I'm surprised at how many writers have tax professionals tell them they have a limited number of years they can claim expenses as a writer before showing a profit (or even income). I used to be a tax preparer and have always been a writer, full time for the last 12 years. No profit yet!

I agree, records are necessary!

Susan Oleksiw said...

Kaye, I haven't heard that bit of advice. My husband and I have spent a fair amount of time reading IRS information booklets, so I feel pretty confident in what I claim. But I have learned that many professionals only know one area within their field, and writing may one area where people need more training.

Thanks for the comment, and I hope your income increases.

Kaye George said...

I can never find the pub when I need it, but if you're a writer, a model, and something else (artist? musician?) you have many, many years to claim expenses before your profession gets declared a hobby. Most other categories are allowed only 3 years, or must turn a profit 3 out of 5 years. I did find this reference:

Kaye George said...

I found another cite that gives IRS sections and some nice examples.

Kaye George said...

And that site is--

Anonymous said...

"The library you build as a reference resource is also deductible, though the IRS has special guidelines for books."

What special guidelines are there for buying books for a reference library, or even for buying books in your field to keep current with what is being published?

Kaye George said...

For many years I've been deducting almost all the books I buy. They're either writing craft books or mysteries that I read as part of my education.

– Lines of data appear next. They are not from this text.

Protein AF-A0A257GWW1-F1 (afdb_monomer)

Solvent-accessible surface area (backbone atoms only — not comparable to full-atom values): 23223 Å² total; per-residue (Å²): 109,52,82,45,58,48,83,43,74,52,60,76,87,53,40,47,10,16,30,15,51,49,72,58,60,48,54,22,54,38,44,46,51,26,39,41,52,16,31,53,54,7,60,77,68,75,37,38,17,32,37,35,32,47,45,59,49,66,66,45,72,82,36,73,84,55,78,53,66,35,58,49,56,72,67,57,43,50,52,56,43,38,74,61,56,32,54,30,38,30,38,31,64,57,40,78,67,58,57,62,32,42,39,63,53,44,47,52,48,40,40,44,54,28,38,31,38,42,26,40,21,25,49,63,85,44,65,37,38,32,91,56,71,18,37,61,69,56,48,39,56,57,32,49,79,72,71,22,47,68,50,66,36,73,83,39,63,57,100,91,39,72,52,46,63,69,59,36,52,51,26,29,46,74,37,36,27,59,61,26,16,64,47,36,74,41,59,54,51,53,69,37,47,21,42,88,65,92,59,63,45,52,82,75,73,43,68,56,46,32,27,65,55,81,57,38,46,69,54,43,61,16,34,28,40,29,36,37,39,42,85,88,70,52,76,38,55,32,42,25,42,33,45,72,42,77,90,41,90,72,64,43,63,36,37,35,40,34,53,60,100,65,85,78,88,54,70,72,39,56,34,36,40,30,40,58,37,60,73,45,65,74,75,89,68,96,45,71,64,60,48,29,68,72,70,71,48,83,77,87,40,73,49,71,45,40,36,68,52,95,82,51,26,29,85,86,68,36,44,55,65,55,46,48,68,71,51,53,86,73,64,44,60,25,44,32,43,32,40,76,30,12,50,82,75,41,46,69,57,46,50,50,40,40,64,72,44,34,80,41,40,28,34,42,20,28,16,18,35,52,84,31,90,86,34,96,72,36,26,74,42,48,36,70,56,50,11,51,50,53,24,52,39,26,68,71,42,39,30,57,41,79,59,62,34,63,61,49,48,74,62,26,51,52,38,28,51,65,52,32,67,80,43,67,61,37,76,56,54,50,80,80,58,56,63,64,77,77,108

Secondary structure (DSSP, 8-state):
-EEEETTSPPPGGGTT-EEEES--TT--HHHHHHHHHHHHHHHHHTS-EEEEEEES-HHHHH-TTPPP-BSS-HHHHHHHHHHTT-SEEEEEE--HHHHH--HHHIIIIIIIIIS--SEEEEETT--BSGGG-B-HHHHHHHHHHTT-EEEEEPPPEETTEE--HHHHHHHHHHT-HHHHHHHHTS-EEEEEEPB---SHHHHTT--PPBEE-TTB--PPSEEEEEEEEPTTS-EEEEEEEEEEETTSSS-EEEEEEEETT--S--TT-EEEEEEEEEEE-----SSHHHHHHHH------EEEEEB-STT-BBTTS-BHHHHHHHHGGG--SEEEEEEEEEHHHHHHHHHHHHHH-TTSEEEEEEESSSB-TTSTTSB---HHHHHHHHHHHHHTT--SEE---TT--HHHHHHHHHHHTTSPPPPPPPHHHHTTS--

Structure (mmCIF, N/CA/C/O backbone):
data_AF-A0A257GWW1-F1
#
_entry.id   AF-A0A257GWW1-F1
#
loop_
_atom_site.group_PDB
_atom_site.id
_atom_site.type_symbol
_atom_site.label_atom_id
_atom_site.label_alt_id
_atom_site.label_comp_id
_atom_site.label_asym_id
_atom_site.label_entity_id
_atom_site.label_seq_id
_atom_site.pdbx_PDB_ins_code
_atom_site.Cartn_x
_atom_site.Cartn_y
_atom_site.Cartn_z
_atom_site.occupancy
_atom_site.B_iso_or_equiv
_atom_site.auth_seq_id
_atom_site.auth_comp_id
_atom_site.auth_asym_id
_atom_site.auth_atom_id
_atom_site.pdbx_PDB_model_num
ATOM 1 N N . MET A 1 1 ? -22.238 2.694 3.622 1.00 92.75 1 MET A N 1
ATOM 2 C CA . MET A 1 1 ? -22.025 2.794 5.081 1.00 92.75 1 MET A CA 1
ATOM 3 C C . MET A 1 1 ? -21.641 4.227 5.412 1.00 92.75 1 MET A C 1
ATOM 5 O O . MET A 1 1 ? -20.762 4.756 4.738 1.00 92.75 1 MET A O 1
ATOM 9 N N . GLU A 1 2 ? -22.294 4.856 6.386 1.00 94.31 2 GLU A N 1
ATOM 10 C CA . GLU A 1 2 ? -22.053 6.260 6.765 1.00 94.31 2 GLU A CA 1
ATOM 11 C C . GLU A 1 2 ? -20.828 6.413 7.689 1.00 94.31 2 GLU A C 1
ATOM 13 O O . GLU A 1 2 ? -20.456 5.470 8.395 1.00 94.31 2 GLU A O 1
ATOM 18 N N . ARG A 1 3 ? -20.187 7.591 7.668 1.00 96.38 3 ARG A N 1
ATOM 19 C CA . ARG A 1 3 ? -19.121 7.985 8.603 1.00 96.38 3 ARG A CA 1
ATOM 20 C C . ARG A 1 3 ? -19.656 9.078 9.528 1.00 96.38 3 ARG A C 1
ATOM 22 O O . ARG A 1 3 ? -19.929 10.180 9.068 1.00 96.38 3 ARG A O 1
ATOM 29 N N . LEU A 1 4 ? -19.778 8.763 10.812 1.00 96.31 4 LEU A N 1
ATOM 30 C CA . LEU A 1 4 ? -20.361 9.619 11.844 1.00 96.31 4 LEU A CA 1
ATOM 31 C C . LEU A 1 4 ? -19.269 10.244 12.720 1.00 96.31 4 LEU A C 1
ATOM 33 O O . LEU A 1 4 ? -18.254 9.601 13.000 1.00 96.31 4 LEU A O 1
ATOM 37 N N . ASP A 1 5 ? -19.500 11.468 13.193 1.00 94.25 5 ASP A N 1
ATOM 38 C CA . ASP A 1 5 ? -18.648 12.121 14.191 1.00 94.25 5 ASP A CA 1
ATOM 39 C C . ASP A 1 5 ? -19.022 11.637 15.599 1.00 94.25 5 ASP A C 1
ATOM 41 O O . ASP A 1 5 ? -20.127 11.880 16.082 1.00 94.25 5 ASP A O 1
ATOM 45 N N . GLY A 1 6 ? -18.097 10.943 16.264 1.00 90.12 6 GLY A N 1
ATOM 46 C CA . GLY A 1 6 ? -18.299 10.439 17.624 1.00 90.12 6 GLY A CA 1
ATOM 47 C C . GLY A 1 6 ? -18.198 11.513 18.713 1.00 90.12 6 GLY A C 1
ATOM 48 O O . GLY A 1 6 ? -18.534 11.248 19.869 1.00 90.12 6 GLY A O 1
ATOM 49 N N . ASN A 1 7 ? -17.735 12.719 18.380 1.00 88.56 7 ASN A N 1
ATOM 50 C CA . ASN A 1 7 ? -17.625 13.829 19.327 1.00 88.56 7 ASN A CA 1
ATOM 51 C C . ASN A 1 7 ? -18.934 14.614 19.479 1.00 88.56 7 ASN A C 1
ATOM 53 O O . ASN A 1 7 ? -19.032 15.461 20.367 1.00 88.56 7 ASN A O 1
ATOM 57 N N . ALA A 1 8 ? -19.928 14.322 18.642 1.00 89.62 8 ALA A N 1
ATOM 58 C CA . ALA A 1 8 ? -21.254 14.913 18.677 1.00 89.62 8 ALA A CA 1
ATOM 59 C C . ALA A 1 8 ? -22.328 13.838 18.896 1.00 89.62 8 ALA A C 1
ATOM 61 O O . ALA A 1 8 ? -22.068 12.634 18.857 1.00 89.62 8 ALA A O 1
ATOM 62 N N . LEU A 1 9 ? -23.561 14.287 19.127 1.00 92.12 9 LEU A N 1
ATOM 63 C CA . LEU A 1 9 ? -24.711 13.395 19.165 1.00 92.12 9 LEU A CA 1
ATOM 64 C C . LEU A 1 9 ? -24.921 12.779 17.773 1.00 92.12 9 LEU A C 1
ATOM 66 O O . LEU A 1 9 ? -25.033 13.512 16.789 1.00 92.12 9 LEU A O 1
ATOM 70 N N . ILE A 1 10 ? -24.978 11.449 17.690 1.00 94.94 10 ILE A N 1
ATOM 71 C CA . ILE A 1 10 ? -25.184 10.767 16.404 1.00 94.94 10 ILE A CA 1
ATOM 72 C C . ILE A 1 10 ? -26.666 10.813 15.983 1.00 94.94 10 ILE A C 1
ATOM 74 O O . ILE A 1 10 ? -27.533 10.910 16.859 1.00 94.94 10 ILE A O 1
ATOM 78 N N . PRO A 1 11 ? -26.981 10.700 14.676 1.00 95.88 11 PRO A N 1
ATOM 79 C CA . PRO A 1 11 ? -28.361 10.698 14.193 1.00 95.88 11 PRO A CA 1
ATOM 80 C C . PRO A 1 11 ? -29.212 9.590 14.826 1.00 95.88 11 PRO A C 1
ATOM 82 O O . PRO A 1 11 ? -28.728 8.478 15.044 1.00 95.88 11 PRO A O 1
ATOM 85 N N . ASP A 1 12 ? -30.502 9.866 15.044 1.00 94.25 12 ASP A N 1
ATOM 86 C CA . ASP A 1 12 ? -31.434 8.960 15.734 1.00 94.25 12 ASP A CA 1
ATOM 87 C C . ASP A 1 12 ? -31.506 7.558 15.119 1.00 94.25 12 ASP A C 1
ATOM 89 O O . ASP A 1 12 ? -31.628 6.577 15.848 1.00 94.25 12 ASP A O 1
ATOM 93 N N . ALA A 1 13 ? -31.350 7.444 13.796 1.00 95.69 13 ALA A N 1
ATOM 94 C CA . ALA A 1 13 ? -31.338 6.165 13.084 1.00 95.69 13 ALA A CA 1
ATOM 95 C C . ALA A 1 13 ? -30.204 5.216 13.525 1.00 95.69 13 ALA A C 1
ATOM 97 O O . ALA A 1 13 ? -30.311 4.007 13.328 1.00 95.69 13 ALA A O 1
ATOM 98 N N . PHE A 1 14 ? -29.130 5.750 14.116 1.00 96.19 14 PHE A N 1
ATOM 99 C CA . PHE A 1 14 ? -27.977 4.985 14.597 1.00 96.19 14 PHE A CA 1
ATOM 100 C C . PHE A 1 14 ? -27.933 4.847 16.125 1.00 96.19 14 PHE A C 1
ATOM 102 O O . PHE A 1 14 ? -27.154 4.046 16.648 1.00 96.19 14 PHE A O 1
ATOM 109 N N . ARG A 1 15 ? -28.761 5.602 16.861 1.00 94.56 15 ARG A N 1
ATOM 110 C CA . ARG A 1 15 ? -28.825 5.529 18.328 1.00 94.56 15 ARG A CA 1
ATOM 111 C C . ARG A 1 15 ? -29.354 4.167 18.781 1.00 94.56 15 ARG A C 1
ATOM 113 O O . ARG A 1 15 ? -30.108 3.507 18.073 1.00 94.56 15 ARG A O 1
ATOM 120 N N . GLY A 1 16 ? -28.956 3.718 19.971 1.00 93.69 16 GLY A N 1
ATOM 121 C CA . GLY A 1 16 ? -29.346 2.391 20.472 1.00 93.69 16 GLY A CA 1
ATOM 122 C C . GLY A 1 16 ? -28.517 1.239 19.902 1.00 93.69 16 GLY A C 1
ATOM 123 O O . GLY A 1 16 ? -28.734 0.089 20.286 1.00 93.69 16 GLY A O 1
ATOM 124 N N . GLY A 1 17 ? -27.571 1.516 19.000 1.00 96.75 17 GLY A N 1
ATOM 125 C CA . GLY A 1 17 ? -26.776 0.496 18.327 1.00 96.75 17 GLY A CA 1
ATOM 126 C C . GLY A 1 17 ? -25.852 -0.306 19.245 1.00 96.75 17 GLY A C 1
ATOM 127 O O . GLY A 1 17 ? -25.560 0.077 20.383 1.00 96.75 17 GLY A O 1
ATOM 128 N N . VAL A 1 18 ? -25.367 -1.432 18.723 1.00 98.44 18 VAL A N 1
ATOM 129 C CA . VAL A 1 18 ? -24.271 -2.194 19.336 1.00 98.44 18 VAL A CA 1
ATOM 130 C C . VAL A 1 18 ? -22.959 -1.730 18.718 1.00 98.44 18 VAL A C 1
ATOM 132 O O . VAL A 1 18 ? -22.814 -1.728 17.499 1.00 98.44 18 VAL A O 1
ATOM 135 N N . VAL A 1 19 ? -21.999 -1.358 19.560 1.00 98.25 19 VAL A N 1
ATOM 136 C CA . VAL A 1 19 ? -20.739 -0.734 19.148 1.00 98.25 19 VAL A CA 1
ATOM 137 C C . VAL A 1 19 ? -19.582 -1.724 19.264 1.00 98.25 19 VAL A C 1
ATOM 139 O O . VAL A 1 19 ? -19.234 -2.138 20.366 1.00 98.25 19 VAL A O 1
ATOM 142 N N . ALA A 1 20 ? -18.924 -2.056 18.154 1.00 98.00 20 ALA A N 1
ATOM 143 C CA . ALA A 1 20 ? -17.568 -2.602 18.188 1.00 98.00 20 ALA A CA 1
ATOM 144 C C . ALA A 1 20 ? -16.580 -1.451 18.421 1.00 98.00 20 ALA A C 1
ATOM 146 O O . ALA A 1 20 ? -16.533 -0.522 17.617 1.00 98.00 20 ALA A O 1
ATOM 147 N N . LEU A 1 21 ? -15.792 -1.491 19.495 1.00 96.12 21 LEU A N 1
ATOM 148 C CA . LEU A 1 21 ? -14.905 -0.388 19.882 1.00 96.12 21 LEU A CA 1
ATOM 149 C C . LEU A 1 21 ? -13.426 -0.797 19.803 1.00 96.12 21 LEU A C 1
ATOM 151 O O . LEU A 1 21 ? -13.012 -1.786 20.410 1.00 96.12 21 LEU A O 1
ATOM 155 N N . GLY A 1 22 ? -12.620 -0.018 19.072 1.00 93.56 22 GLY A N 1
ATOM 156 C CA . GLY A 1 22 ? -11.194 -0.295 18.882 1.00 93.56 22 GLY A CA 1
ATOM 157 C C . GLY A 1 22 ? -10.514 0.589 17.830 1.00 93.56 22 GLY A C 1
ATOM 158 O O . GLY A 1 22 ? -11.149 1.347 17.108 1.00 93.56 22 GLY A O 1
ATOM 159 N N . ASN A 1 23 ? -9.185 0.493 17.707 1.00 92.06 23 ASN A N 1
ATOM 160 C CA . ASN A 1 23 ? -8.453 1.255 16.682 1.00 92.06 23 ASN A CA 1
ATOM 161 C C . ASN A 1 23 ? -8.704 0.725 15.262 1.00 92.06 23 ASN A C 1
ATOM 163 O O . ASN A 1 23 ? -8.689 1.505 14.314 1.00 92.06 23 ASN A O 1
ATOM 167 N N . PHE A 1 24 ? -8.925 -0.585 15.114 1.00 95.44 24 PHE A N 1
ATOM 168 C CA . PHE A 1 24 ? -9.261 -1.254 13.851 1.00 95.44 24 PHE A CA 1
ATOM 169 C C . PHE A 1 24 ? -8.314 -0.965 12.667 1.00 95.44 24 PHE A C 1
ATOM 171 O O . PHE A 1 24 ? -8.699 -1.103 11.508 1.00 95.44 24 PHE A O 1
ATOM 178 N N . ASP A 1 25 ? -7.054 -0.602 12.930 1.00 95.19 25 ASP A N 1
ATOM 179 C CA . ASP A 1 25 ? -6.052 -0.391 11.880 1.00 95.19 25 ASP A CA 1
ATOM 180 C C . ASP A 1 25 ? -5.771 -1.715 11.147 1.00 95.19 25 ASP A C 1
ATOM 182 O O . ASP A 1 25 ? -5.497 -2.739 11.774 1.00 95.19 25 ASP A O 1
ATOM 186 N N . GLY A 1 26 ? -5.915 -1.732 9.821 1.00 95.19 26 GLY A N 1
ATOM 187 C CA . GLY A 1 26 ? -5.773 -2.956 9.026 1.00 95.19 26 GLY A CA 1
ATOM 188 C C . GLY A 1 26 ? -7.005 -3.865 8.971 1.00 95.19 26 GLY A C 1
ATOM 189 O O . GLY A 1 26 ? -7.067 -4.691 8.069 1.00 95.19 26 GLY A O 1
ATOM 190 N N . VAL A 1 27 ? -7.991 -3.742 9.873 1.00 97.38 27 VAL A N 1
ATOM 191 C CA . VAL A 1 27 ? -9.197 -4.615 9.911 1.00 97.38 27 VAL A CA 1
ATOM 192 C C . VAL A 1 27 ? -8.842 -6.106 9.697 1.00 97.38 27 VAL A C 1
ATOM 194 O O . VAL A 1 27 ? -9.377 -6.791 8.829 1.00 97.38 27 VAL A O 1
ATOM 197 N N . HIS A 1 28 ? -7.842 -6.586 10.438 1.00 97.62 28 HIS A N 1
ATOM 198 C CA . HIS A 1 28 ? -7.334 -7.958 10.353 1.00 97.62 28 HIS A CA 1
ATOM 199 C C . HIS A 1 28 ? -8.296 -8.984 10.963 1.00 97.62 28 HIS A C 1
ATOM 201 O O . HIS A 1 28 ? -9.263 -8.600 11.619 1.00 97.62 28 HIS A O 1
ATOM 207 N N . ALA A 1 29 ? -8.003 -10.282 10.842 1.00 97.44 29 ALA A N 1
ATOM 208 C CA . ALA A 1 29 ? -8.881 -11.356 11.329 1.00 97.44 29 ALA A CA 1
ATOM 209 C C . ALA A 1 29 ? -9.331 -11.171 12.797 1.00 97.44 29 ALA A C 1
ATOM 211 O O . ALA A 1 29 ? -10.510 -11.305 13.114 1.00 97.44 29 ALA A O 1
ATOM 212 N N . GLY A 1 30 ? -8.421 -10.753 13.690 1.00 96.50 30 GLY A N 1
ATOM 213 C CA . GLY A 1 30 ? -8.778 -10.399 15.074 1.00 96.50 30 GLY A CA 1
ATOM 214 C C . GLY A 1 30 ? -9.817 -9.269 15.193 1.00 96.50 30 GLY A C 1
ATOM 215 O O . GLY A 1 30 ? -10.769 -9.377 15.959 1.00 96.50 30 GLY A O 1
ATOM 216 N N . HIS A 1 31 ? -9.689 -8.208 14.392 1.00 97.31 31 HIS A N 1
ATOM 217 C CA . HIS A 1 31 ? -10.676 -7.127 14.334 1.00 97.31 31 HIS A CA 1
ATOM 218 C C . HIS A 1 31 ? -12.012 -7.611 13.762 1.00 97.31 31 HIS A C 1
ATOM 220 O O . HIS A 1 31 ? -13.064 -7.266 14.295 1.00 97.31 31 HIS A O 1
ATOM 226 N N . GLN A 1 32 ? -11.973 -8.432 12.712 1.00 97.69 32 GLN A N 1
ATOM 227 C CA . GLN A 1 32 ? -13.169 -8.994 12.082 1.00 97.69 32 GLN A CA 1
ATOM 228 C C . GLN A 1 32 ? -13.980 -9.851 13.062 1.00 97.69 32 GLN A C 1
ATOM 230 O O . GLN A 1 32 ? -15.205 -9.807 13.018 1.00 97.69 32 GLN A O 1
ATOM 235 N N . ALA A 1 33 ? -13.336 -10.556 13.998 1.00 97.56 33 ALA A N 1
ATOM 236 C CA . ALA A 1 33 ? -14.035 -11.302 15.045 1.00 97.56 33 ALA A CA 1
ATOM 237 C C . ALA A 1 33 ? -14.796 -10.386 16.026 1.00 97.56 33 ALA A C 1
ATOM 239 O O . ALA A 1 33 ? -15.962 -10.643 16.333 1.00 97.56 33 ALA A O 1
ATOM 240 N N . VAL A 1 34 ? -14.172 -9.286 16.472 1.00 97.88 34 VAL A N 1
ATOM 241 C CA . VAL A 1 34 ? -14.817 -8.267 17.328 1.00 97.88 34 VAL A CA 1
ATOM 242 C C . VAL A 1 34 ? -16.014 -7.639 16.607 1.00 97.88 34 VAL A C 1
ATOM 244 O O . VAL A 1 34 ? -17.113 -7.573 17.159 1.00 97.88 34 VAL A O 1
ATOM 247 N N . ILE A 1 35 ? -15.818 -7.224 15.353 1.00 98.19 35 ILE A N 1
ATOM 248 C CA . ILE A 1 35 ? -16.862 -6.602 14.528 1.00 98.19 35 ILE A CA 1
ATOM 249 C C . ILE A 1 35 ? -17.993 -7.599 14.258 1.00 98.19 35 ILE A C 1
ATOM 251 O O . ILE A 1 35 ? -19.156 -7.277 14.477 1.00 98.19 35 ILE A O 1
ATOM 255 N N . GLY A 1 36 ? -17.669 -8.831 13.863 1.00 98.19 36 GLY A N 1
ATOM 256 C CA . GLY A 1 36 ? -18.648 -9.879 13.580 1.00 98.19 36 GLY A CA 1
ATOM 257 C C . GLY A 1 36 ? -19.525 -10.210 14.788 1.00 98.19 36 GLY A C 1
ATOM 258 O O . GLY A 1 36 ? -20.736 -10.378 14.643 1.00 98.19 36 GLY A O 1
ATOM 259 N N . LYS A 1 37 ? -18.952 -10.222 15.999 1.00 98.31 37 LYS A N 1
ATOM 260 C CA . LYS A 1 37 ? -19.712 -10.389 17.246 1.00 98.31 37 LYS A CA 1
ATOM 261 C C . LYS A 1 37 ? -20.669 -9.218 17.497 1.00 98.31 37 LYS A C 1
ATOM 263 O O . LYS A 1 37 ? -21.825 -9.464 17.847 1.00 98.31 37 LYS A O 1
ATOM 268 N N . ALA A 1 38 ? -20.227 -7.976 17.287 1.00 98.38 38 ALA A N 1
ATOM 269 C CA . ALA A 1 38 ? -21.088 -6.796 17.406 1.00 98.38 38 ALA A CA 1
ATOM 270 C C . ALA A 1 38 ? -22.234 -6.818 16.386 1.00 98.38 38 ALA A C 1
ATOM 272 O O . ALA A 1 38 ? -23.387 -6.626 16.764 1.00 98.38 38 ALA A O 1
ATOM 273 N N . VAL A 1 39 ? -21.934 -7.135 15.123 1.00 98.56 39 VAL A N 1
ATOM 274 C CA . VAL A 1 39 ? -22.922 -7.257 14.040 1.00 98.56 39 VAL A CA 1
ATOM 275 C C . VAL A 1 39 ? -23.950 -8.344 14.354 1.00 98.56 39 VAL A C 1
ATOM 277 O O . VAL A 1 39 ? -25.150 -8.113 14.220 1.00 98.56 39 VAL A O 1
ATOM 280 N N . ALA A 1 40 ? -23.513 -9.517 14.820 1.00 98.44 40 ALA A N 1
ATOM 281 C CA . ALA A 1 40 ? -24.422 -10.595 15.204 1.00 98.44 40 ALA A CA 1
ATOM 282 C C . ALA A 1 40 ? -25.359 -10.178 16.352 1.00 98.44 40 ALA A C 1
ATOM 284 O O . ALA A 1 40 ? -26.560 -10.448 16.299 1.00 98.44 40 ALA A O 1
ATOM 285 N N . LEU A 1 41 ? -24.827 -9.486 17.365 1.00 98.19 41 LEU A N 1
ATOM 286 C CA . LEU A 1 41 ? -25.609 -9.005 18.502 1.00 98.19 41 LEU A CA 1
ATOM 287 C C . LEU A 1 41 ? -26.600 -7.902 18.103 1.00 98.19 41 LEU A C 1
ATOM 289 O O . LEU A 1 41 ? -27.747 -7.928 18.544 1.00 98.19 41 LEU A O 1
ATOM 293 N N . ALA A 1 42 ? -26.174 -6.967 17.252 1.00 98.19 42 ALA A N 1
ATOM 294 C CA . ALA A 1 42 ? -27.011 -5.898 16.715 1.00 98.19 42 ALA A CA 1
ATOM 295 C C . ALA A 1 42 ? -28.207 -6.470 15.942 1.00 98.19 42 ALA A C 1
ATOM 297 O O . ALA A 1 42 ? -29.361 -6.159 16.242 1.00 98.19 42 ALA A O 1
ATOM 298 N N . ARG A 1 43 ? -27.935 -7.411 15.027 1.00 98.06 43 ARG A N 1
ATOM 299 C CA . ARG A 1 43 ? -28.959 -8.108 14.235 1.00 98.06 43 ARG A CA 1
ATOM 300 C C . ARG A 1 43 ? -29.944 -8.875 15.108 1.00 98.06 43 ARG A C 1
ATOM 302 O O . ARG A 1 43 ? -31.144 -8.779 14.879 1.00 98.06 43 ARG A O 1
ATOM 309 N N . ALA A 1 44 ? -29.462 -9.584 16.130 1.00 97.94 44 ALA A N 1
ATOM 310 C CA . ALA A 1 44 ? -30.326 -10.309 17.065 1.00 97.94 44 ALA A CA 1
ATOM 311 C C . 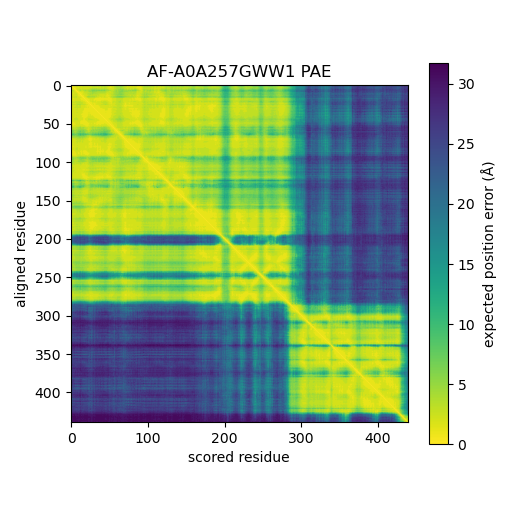ALA A 1 44 ? -31.278 -9.384 17.848 1.00 97.94 44 ALA A C 1
ATOM 313 O O . ALA A 1 44 ? -32.336 -9.824 18.289 1.00 97.94 44 ALA A O 1
ATOM 314 N N . ARG A 1 45 ? -30.908 -8.110 18.016 1.00 97.19 45 ARG A N 1
ATOM 315 C CA . ARG A 1 45 ? -31.694 -7.091 18.725 1.00 97.19 45 ARG A CA 1
ATOM 316 C C . ARG A 1 45 ? -32.510 -6.186 17.801 1.00 97.19 45 ARG A C 1
ATOM 318 O O . ARG A 1 45 ? -33.300 -5.397 18.305 1.00 97.19 45 ARG A O 1
ATOM 325 N N . GLY A 1 46 ? -32.320 -6.273 16.484 1.00 97.38 46 GLY A N 1
ATOM 326 C CA . GLY A 1 46 ? -32.946 -5.359 15.525 1.00 97.38 46 GLY A CA 1
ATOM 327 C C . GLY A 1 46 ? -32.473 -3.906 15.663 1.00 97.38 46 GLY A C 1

Jacqueline Seewald said...

I never thought of that! Thanks for the suggestion.

BD Tharp said...

Great post. Thanks for sharing this with us.

Kathy Gregory said...

You clearly know how to handle your taxes. It is true that organizing and planning ahead of filing your tax is a smart move in order to avoid having complications with the paperwork. Keeping a ledger would help you keep track of all your transactions, though a virtual compilation would also be pretty helpful. You can try using programs such as Microsoft Excel for that. And I agree that receipts are important, as these will tell you where your money is going and how much money you earn, especially for small business and individuals.

Wystan  Dale said...

I agree with Kathy here. Getting organized can really help you prepare to file for tax. Some people tend to do all the paper work when the deadline is close, and end up having trouble because they don’t have all the papers they need. Anyway, the deadline for filing tax is near. If people want to avoid the trouble of not having the proper documents for the filing, it would be best to prepare all of them right away.

Unknown said...

The temptation to procrastinate is very strong. I would know; I do it all the time. But when it comes to taxes, like everything else, procrastinating only spells trouble. It’s easy to miss important details, especially when you’re in a rush. Not only will you miss filing this here paper and that form, you’re also most likely to make mistakes when it comes to reporting your tax returns.